La longue histoire de la sylviculture
12 mai 2025La sylviculture, cela vous dit quelque chose ? La sylviculture, c’est la culture de la forêt, ou toutes les interventions du forestier pour produire du bois de manière durable en tenant compte de l’ensemble des enjeux environnementaux et sociaux. Avec les enjeux actuels liés aux changements climatiques, on pourrait penser que la sylviculture est une pratique récente. Pourtant, elle prend ses racines dans des pratiques souvent anciennes. Découvrez dans cet article la longue histoire de la sylviculture.
Au temps de l’Antiquité, les forêts occupaient une place bien différente d’aujourd’hui. Immenses, mystérieuses et peu explorées, les forêts étaient considérées comme des lieux de culte plutôt que des espaces d’exploitation. Un tournant s’opère avec l’Empire Romain, la gestion des forêts devient une pratique plus réfléchie et des méthodes précises de rotations sont pensées pour organiser les coupes en fonction des essences et de la richesse des sols.
Au fil des siècles, la pression démographique bouleverse les équilibres. Entre le début de notre ère et la fin du 18e siècle, la population française quadruple tandis que les rendements agricoles stagnent. Pour réussir à nourrir toute la population, des défrichements réguliers sont organisés. Les surfaces boisées chutent alors drastiquement, ne couvrant plus qu’environ 15% du territoire après la Révolution. À cela s’ajoute l’augmentation de la demande en bois pour chauffer, construire, alimenter les différentes usines, fabriquer les navires… La pression s’accroît et les tentatives de réglementation n’ont que peu de poids face aux besoins des populations.

C’est pour pallier cette pression que la sylviculture rentre en jeu. L’objectif de cette pratique est de mieux gérer les forêts pour qu’elles produisent durablement, en qualité et quantité suffisantes.
Au Moyen-Âge, certaines forêts royales sont exploitées sous forme de taillis. Les taillis consistent à couper régulièrement les repousses des souches pour produire du bois de feu. À partir du 14e siècle, les taillis deviennent des taillis-sous-futaie, qui combine les petits rejets et les arbres plus grands laissés pour l’avenir. Cette technique permet de produire du bois de feu et du bois d’œuvre.
Dès le 13e siècle, une administration spécialisée encadre les pratiques autour des forêts. Le titre de « Maître des Eaux et Forêts » apparaît en 1219 et de nombreux textes vont encadrer la gestion des bois et poser les bases du droit forestier.

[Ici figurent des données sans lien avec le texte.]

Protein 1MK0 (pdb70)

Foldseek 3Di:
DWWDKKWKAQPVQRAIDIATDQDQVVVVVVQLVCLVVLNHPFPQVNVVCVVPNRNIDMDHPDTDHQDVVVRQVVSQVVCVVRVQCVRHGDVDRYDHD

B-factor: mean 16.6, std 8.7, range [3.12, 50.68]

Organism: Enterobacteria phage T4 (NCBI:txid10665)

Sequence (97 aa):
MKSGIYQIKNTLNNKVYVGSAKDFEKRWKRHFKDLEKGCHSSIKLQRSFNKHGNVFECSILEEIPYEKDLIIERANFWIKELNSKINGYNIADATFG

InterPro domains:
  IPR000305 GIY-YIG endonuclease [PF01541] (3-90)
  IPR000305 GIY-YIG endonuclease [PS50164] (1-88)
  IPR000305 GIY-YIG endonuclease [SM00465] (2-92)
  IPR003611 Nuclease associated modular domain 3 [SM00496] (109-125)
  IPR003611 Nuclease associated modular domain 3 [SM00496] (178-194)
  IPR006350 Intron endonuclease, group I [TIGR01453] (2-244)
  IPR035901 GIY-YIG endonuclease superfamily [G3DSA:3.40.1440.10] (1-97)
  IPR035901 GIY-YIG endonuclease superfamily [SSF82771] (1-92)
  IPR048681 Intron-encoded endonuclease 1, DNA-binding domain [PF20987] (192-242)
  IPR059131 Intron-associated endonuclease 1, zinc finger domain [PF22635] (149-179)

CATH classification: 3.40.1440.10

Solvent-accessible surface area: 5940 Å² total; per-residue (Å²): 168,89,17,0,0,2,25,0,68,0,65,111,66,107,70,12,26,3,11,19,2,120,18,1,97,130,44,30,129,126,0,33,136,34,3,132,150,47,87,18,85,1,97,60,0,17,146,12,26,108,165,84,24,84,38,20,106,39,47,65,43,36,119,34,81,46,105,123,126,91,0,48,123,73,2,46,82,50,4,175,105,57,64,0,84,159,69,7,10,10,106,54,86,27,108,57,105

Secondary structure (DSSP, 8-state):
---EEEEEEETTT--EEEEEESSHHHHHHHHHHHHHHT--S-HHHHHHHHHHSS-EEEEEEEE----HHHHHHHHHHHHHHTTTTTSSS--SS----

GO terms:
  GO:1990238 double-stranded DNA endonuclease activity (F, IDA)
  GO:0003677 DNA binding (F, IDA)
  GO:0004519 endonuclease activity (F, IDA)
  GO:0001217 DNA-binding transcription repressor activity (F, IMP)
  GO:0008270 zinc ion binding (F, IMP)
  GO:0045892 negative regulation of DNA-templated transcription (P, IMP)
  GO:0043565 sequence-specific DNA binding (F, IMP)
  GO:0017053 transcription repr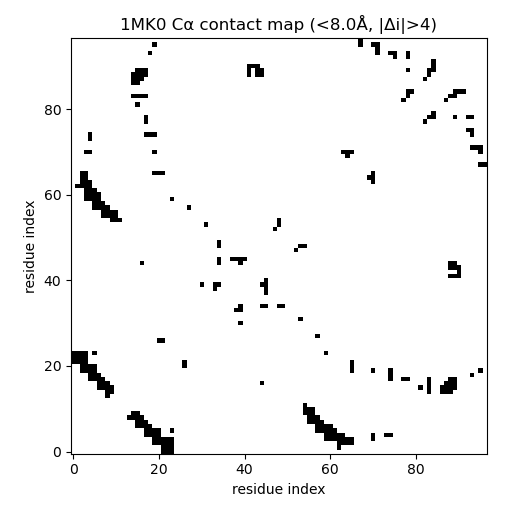essor complex (C, IMP)

Radius of gyration: 12.37 Å; Cα contacts (8 Å, |Δi|>4): 167; chains: 1; bounding box: 27×22×32 Å

Nearest PDB structures (foldseek):
  1mk0-assembly1_A  TM=1.010E+00  e=8.822E-21  Tequatrovirus T4
  1ln0-assembly1_A  TM=9.757E-01  e=2.877E-16  Tequatrovirus T4
  7r3e-assembly1_A  TM=2.003E-01  e=4.702E+00  Pseudomonas aeruginosa PAO1

Structure (mmCIF, N/CA/C/O backbone):
data_1MK0
#
_entry.id   1MK0
#
_cell.length_a   28.360
_cell.length_b   39.430
_cell.length_c   97.420
_cell.angle_alpha   90.00
_cell.angle_beta   90.00
_cell.angle_gamma   90.00
#
_symmetry.space_group_name_H-M   'P 21 21 21'
#
loop_
_entity.id
_entity.type
_entity.pdbx_description
1 polymer 'Intron-associated endonuclease 1'
2 non-polymer 'CITRIC ACID'
3 non-polymer BETA-MERCAPTOETHANOL
4 water water
#
loop_
_atom_site.group_PDB
_atom_site.id
_atom_site.type_symbol
_atom_site.label_atom_id
_atom_site.label_alt_id
_atom_site.label_comp_id
_atom_site.label_asym_id
_atom_site.label_entity_id
_atom_site.label_seq_id
_atom_site.pdbx_PDB_ins_code
_atom_site.Cartn_x
_atom_site.Cartn_y
_atom_site.Cartn_z
_atom_site.occupancy
_atom_site.B_iso_or_equiv
_atom_site.auth_seq_id
_atom_site.auth_comp_id
_atom_site.auth_asym_id
_atom_site.auth_atom_id
_atom_site.pdbx_PDB_model_num
ATOM 1 N N . MET A 1 1 ? 33.460 20.241 47.131 1.00 16.97 1 MET A N 1
ATOM 2 C CA . MET A 1 1 ? 33.355 19.298 48.283 1.00 15.02 1 MET A CA 1
ATOM 3 C C . MET A 1 1 ? 34.696 18.643 48.587 1.00 15.33 1 MET A C 1
ATOM 4 O O . MET A 1 1 ? 35.541 18.495 47.705 1.00 15.83 1 MET A O 1
ATOM 9 N N . LYS A 1 2 ? 34.882 18.249 49.843 1.00 14.59 2 LYS A N 1
ATOM 10 C CA . LYS A 1 2 ? 36.103 17.573 50.263 1.00 12.82 2 LYS A CA 1
ATOM 11 C C . LYS A 1 2 ? 35.671 16.273 50.930 1.00 12.25 2 LYS A C 1
ATOM 12 O O . LYS A 1 2 ? 34.858 16.279 51.855 1.00 12.24 2 LYS A O 1
ATOM 18 N N . SER A 1 3 ? 36.208 15.161 50.440 1.00 11.62 3 SER A N 1
ATOM 19 C CA . SER A 1 3 ? 35.839 13.841 50.937 1.00 10.77 3 SER A CA 1
ATOM 20 C C . SER A 1 3 ? 36.955 13.075 51.627 1.00 9.98 3 SER A C 1
ATOM 21 O O . SER A 1 3 ? 38.127 13.432 51.538 1.00 10.44 3 SER A O 1
ATOM 24 N N . GLY A 1 4 ? 36.572 12.001 52.309 1.00 10.23 4 GLY A N 1
ATOM 25 C CA . GLY A 1 4 ? 37.556 11.185 52.988 1.00 8.91 4 GLY A CA 1
ATOM 26 C C . GLY A 1 4 ? 37.067 10.624 54.303 1.00 9.58 4 GLY A C 1
ATOM 27 O O . GLY A 1 4 ? 35.863 10.485 54.532 1.00 9.54 4 GLY A O 1
ATOM 28 N N . ILE A 1 5 ? 38.023 10.309 55.168 1.00 8.75 5 ILE A N 1
ATOM 29 C CA . ILE A 1 5 ? 37.738 9.745 56.478 1.00 8.31 5 ILE A CA 1
ATOM 30 C C . ILE A 1 5 ? 37.915 10.831 57.527 1.00 7.22 5 ILE A C 1
ATOM 31 O O . ILE A 1 5 ? 38.842 11.640 57.450 1.00 8.30 5 ILE A O 1
ATOM 36 N N . TYR A 1 6 ? 37.029 10.845 58.515 1.00 7.83 6 TYR A N 1
ATOM 37 C CA . TYR A 1 6 ? 37.095 11.850 59.564 1.00 7.97 6 TYR A CA 1
ATOM 38 C C . TYR A 1 6 ? 36.860 11.239 60.936 1.00 8.34 6 TYR A C 1
ATOM 39 O O . TYR A 1 6 ? 36.475 10.078 61.058 1.00 7.98 6 TYR A O 1
ATOM 48 N N . GLN A 1 7 ? 37.101 12.036 61.970 1.00 8.52 7 GLN A N 1
ATOM 49 C CA . GLN A 1 7 ? 36.851 11.599 63.332 1.00 9.91 7 GLN A CA 1
ATOM 50 C C . GLN A 1 7 ? 36.070 12.703 64.035 1.00 9.71 7 GLN A C 1
ATOM 51 O O . GLN A 1 7 ? 36.238 13.888 63.733 1.00 10.00 7 GLN A O 1
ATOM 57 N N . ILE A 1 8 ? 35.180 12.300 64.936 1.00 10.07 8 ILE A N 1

Le plus célèbre d’entre eux, l’Ordonnance de 1669, signé par Louis XIV et orchestré par Colbert avec la participation de forestiers comme Louis de Froidour, deviendra pendant plus d’un siècle la référence en matière de gestion forestière. Cependant, cette ordonnance, qui représente davantage un modèle de code forestier, reste encore imprécise sur les techniques de sylviculture.
Il faut attendre le 18e siècle pour qu’émerge une véritable réflexion scientifique sur la forêt. Ce sont des naturalistes tels que Réaumur, Buffon et surtout Duhamel du Monceau, considéré comme le père de la sylviculture, qui posent les bases d’une nouvelle approche. Avec l’aide de forestiers comme Varennes de Fenille, ils observent, expérimentent et diffusent leurs conclusions. Ils démontrent notamment que couper les arbres à 30 ou 40 ans est plus judicieux au regard des besoins de la société. Leur principale découverte porte sur l’intérêt des éclaircies : en éliminant progressivement certains arbres, on permet aux plus beaux spécimens de pleinement se développer. Ces avancées ouvrant la voie à une véritable révolution, celle d’une gestion raisonnée de la forêt, où l’homme n’épuise pas la nature mais l’accompagne dans sa croissance.